Since there is no known breakpoint for the responses of Candida and Rhodotorula spp. to PCZ, it is not possible to interpret the isolates as "resistant" or "susceptible" to this antifungal agent (35). However, unlike Rhodotorula spp., Candida spp. showed low and acceptable MIC values for PCZ. In agreement with our results, Ahmed et al. and Khumdee et al. reported the resistance of Rhodotorula spp. and the susceptibility of Candida spp. to PCZ, respectively (35, 36). Although the results of in-vitro and in vivo susceptibility patterns do not completely match each other, knowledge of in-vitro antifungal susceptibility patterns is an initial and appropriate strategy before starting treatment. In this way, an inappropriate antifungal agent can be rejected, the chance of treatment success increases, and the risk of mortality decreases.

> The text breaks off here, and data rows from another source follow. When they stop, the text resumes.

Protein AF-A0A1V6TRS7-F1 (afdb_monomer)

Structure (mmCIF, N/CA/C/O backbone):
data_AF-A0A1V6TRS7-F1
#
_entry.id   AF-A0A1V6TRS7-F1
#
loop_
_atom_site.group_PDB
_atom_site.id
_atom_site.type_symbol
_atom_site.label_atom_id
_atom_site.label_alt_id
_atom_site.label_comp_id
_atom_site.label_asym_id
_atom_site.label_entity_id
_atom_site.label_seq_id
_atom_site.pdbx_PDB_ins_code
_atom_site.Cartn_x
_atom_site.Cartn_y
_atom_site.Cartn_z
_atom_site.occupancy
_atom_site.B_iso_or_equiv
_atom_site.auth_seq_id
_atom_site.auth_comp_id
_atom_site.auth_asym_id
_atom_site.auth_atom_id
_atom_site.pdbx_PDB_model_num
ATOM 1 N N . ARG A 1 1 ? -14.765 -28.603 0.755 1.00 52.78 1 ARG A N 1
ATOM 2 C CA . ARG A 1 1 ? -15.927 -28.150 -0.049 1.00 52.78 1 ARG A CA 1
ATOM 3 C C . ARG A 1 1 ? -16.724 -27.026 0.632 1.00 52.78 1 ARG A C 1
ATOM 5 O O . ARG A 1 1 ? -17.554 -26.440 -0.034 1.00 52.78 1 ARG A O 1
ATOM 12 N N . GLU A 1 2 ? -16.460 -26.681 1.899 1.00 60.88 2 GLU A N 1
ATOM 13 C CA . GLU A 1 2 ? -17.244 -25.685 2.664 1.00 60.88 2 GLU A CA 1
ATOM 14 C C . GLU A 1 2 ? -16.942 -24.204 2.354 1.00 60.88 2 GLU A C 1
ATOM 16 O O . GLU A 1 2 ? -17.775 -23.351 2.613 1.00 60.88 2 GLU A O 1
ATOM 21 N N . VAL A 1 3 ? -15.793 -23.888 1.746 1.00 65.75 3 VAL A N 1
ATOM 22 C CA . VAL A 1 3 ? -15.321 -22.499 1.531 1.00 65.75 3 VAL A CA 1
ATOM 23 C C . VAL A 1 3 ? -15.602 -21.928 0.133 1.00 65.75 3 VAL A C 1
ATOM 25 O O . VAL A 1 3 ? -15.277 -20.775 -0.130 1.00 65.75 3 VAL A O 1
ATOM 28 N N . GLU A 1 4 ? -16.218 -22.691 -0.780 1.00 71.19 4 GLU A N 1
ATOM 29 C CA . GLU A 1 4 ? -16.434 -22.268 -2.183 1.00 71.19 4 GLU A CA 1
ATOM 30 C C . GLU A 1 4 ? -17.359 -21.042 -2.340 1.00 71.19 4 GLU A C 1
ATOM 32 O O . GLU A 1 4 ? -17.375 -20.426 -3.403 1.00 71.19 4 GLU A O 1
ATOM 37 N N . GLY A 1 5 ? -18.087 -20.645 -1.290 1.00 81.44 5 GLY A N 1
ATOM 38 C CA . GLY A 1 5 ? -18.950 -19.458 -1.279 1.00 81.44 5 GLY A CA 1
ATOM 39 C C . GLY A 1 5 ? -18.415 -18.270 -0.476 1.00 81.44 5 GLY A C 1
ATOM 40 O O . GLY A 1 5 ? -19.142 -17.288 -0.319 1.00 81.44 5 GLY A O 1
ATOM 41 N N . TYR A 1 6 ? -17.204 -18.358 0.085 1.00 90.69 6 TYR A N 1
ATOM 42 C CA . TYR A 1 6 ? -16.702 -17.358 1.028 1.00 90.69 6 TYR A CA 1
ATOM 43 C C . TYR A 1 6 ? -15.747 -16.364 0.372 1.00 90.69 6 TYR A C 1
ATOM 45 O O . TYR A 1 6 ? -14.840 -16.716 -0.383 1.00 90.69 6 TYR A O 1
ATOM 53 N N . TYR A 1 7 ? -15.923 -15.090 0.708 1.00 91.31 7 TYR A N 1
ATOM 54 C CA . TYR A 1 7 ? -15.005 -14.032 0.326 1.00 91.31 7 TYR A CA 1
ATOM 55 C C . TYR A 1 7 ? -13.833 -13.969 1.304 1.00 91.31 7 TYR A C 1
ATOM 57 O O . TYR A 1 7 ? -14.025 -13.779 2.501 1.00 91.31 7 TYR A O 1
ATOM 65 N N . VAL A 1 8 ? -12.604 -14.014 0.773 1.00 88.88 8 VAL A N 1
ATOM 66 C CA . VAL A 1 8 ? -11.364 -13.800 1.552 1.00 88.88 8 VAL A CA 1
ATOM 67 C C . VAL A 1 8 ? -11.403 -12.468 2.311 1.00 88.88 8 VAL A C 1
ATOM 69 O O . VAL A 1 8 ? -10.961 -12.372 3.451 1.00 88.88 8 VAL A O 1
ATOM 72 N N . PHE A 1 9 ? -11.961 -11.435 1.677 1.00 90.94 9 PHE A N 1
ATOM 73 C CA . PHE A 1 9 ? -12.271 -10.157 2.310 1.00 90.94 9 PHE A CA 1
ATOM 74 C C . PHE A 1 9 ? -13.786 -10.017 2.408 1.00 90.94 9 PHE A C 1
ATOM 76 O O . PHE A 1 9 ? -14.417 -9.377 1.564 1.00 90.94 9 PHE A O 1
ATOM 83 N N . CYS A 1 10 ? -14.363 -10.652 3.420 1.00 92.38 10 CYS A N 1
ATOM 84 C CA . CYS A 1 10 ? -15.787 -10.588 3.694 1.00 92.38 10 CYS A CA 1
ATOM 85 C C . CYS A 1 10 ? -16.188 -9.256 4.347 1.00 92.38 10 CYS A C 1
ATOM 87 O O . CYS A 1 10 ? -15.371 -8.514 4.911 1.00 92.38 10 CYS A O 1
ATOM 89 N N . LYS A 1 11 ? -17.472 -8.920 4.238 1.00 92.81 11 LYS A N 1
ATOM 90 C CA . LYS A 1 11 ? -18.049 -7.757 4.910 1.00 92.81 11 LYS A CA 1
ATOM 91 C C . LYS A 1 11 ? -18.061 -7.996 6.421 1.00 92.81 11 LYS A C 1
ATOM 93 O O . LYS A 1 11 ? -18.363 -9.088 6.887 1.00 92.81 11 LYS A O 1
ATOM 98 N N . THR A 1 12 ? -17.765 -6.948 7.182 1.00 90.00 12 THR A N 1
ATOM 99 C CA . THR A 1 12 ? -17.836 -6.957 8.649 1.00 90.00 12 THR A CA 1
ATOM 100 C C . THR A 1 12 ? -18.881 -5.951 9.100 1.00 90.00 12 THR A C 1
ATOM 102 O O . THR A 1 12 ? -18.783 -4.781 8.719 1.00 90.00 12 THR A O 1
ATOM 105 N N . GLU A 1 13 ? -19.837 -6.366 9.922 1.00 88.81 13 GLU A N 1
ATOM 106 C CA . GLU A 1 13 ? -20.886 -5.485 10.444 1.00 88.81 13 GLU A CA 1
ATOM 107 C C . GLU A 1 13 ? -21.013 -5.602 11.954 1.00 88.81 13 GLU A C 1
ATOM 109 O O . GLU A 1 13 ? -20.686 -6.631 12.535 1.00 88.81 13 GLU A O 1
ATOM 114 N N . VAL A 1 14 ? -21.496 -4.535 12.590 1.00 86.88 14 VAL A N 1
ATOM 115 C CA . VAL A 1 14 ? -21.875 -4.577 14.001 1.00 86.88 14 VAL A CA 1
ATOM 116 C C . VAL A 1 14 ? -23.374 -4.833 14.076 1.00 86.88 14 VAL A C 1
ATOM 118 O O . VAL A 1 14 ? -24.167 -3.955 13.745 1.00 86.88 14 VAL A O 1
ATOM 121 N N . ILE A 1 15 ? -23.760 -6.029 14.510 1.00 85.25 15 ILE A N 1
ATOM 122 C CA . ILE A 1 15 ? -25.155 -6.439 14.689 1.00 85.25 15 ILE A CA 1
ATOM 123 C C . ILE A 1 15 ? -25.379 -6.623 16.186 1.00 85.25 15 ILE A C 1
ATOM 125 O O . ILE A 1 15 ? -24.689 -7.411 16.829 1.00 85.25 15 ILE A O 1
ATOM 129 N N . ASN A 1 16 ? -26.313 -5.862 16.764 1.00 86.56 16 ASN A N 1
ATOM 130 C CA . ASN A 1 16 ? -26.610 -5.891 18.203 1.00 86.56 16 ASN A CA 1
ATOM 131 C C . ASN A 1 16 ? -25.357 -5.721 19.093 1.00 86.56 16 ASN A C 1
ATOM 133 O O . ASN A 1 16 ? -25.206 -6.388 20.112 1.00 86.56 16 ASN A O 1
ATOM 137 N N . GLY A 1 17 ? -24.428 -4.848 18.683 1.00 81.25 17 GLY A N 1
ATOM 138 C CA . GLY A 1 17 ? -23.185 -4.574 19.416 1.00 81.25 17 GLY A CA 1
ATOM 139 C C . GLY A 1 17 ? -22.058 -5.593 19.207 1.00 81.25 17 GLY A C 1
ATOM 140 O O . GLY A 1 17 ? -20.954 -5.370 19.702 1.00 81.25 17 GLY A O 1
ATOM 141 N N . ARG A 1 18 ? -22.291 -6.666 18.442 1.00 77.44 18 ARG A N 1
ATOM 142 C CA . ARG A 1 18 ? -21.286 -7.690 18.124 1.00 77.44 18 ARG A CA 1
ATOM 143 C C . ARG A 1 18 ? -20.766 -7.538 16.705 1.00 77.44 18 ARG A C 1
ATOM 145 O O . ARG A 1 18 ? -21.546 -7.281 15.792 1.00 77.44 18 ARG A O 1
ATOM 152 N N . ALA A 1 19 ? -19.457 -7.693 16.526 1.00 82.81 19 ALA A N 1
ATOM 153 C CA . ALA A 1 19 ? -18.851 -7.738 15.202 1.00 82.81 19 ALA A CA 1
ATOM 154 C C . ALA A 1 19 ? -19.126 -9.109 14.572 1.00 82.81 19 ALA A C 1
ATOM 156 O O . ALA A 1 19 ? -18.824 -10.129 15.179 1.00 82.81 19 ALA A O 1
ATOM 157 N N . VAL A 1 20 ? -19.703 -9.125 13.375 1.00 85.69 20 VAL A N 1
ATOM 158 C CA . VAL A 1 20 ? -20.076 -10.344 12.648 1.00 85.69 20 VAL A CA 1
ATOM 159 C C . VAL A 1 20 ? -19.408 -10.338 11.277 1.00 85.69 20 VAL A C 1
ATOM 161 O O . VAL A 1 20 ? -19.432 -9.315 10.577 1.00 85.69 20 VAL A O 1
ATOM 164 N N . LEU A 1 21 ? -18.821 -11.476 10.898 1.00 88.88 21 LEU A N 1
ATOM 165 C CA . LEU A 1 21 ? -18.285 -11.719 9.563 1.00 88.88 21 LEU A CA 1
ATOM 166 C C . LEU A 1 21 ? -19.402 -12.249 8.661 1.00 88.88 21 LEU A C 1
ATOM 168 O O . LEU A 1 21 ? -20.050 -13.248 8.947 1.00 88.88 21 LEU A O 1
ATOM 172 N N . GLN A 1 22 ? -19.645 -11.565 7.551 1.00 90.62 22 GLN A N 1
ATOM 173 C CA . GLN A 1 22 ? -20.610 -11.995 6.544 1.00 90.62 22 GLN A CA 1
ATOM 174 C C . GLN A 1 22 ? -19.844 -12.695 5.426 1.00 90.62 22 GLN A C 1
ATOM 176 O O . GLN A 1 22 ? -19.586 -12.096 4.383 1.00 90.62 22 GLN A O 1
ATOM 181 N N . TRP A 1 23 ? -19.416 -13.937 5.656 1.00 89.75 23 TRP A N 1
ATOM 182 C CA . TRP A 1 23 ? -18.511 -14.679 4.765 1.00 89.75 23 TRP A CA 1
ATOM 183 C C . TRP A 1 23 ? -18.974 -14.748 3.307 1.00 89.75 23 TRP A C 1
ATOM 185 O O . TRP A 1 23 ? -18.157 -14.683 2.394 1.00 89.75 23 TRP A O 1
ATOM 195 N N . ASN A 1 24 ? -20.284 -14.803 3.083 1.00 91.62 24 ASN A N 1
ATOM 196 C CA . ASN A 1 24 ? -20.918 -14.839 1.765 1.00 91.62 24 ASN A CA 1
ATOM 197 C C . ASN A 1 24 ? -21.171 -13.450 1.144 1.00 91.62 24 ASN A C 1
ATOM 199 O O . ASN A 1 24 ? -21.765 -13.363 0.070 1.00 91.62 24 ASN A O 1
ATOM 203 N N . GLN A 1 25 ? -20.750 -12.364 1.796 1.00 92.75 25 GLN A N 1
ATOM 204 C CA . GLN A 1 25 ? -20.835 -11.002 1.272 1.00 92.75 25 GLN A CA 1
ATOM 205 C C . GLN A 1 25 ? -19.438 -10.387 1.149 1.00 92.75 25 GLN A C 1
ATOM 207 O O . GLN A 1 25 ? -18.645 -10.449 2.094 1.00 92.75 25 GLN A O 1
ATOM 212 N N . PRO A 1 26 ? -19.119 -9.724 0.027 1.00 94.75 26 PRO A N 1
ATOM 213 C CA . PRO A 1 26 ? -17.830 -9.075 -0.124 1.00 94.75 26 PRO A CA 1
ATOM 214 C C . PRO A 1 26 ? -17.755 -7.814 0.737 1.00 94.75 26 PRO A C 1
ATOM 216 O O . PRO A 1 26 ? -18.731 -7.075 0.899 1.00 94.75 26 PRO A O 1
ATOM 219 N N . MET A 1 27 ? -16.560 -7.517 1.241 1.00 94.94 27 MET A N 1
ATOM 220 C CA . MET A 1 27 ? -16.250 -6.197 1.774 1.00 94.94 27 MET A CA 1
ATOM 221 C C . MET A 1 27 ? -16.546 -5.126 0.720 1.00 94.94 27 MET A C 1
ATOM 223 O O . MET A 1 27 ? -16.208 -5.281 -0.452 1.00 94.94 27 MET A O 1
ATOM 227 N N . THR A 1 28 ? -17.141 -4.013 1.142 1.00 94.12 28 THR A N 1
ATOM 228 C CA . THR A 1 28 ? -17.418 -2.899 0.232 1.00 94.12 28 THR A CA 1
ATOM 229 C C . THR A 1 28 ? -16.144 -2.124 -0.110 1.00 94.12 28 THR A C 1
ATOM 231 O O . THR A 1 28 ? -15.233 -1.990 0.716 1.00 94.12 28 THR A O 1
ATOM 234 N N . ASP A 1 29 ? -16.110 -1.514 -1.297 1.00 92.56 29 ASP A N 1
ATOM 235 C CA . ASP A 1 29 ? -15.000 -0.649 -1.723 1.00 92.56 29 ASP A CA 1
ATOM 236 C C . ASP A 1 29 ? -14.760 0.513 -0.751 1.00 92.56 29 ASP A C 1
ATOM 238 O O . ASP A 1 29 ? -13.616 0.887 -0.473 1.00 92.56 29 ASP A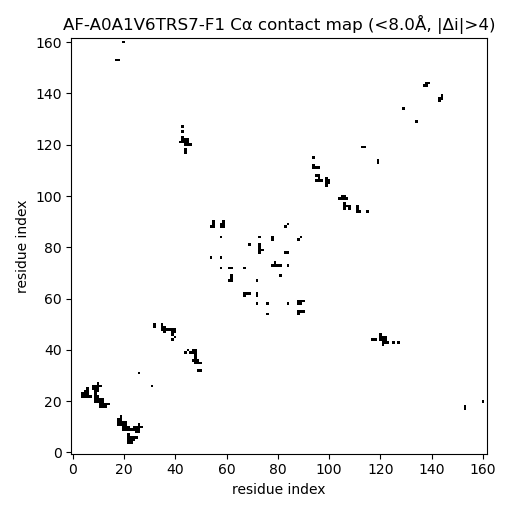 O 1
ATOM 242 N N . GLY A 1 30 ? -15.839 1.063 -0.186 1.00 93.81 30 GLY A N 1
ATOM 243 C CA . GLY A 1 30 ? -15.777 2.112 0.829 1.00 93.81 30 GLY A CA 1
ATOM 244 C C . GLY A 1 30 ? -15.108 1.638 2.120 1.00 93.81 30 GLY A C 1
ATOM 245 O O . GLY A 1 30 ? -14.263 2.350 2.665 1.00 93.81 30 GLY A O 1
ATOM 246 N N . ALA A 1 31 ? -15.419 0.420 2.579 1.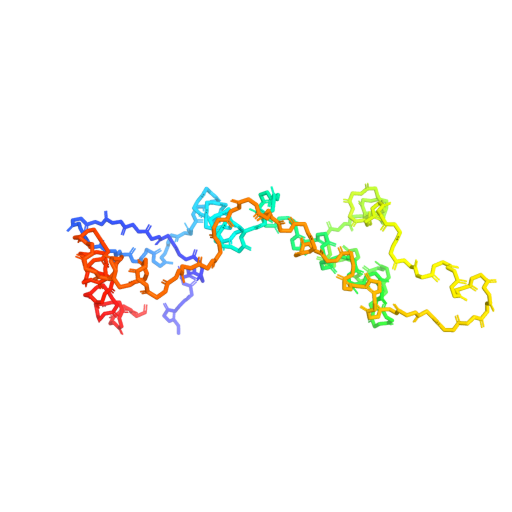0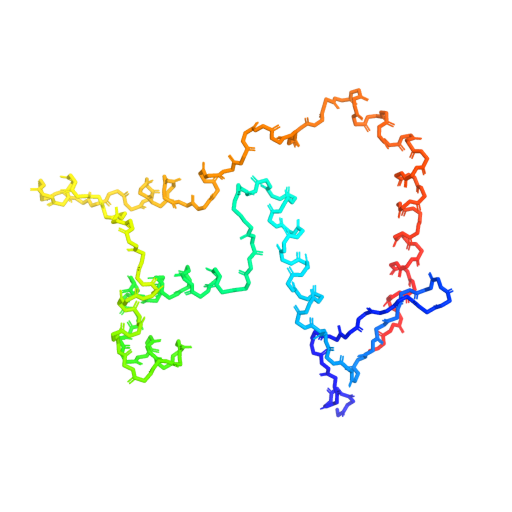0 93.31 31 ALA A N 1
ATOM 247 C CA . ALA A 1 31 ? -14.790 -0.164 3.760 1.00 93.31 31 ALA A CA 1
ATOM 248 C C . ALA A 1 31 ? -13.292 -0.419 3.531 1.00 93.31 31 ALA A C 1
ATOM 250 O O . ALA A 1 31 ? -12.474 -0.015 4.360 1.00 93.31 31 ALA A O 1
ATOM 251 N N . MET A 1 32 ? -12.914 -1.005 2.390 1.00 93.44 32 MET A N 1
ATOM 252 C CA . MET A 1 32 ? -11.506 -1.214 2.033 1.00 93.44 32 MET A CA 1
ATOM 253 C C . MET A 1 32 ? -10.745 0.117 1.935 1.00 93.44 32 MET A C 1
ATOM 255 O O . MET A 1 32 ? -9.683 0.289 2.537 1.00 93.44 32 MET A O 1
ATOM 259 N N . SER A 1 33 ? -11.313 1.098 1.230 1.00 94.38 33 SER A N 1
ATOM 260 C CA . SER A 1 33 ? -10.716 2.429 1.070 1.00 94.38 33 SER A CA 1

This is especially the case in patients with malignancy. In the present study, the treatment of candidemia for the patients was in the form of monotherapy or multitherapy based on the consensus results of the E-test and DDT. Furthermore, the dosage of the antifungal agent was determined according to the physician's opinion based on the patient's weight and clinical conditions. Fortunately, the therapy was successful, and no increase in the length of the treatment period (except in two cases of C. orthopsilosis) or mortality was observed. The present study had some limitations. First, we could not fully control the patients' conditions as the duration of hospitalization was reduced to a minimum due to the COVID-19 pandemic. Second, fungemia was diagnosed using a conventional BC method since we did not have access to the BACTEC or other modern systems. The BC method has a lower susceptibility than the more modern systems and may have caused false-negative results and underreporting.
5.1. Conclusions
Despite the deficiency of the immune system in malignant patients, non-C. albicans spp. (C. parapsilosis) were the most frequent cause of fungemia, and the other opportunistic yeasts were insignificant in this respect. Overall, no mortality was observed in this study, which is justified by the high prevalence of C. parapsilosis among the patients and early diagnosis. In addition to timely diagnosis and awareness of antifungal susceptibility patterns, the management of treatment and its follow-up should be given serious attention so that a reduction in the incidence of these infections can be witnessed. Based on the results of our study, none of the Candida species isolates showed resistance to FCZ.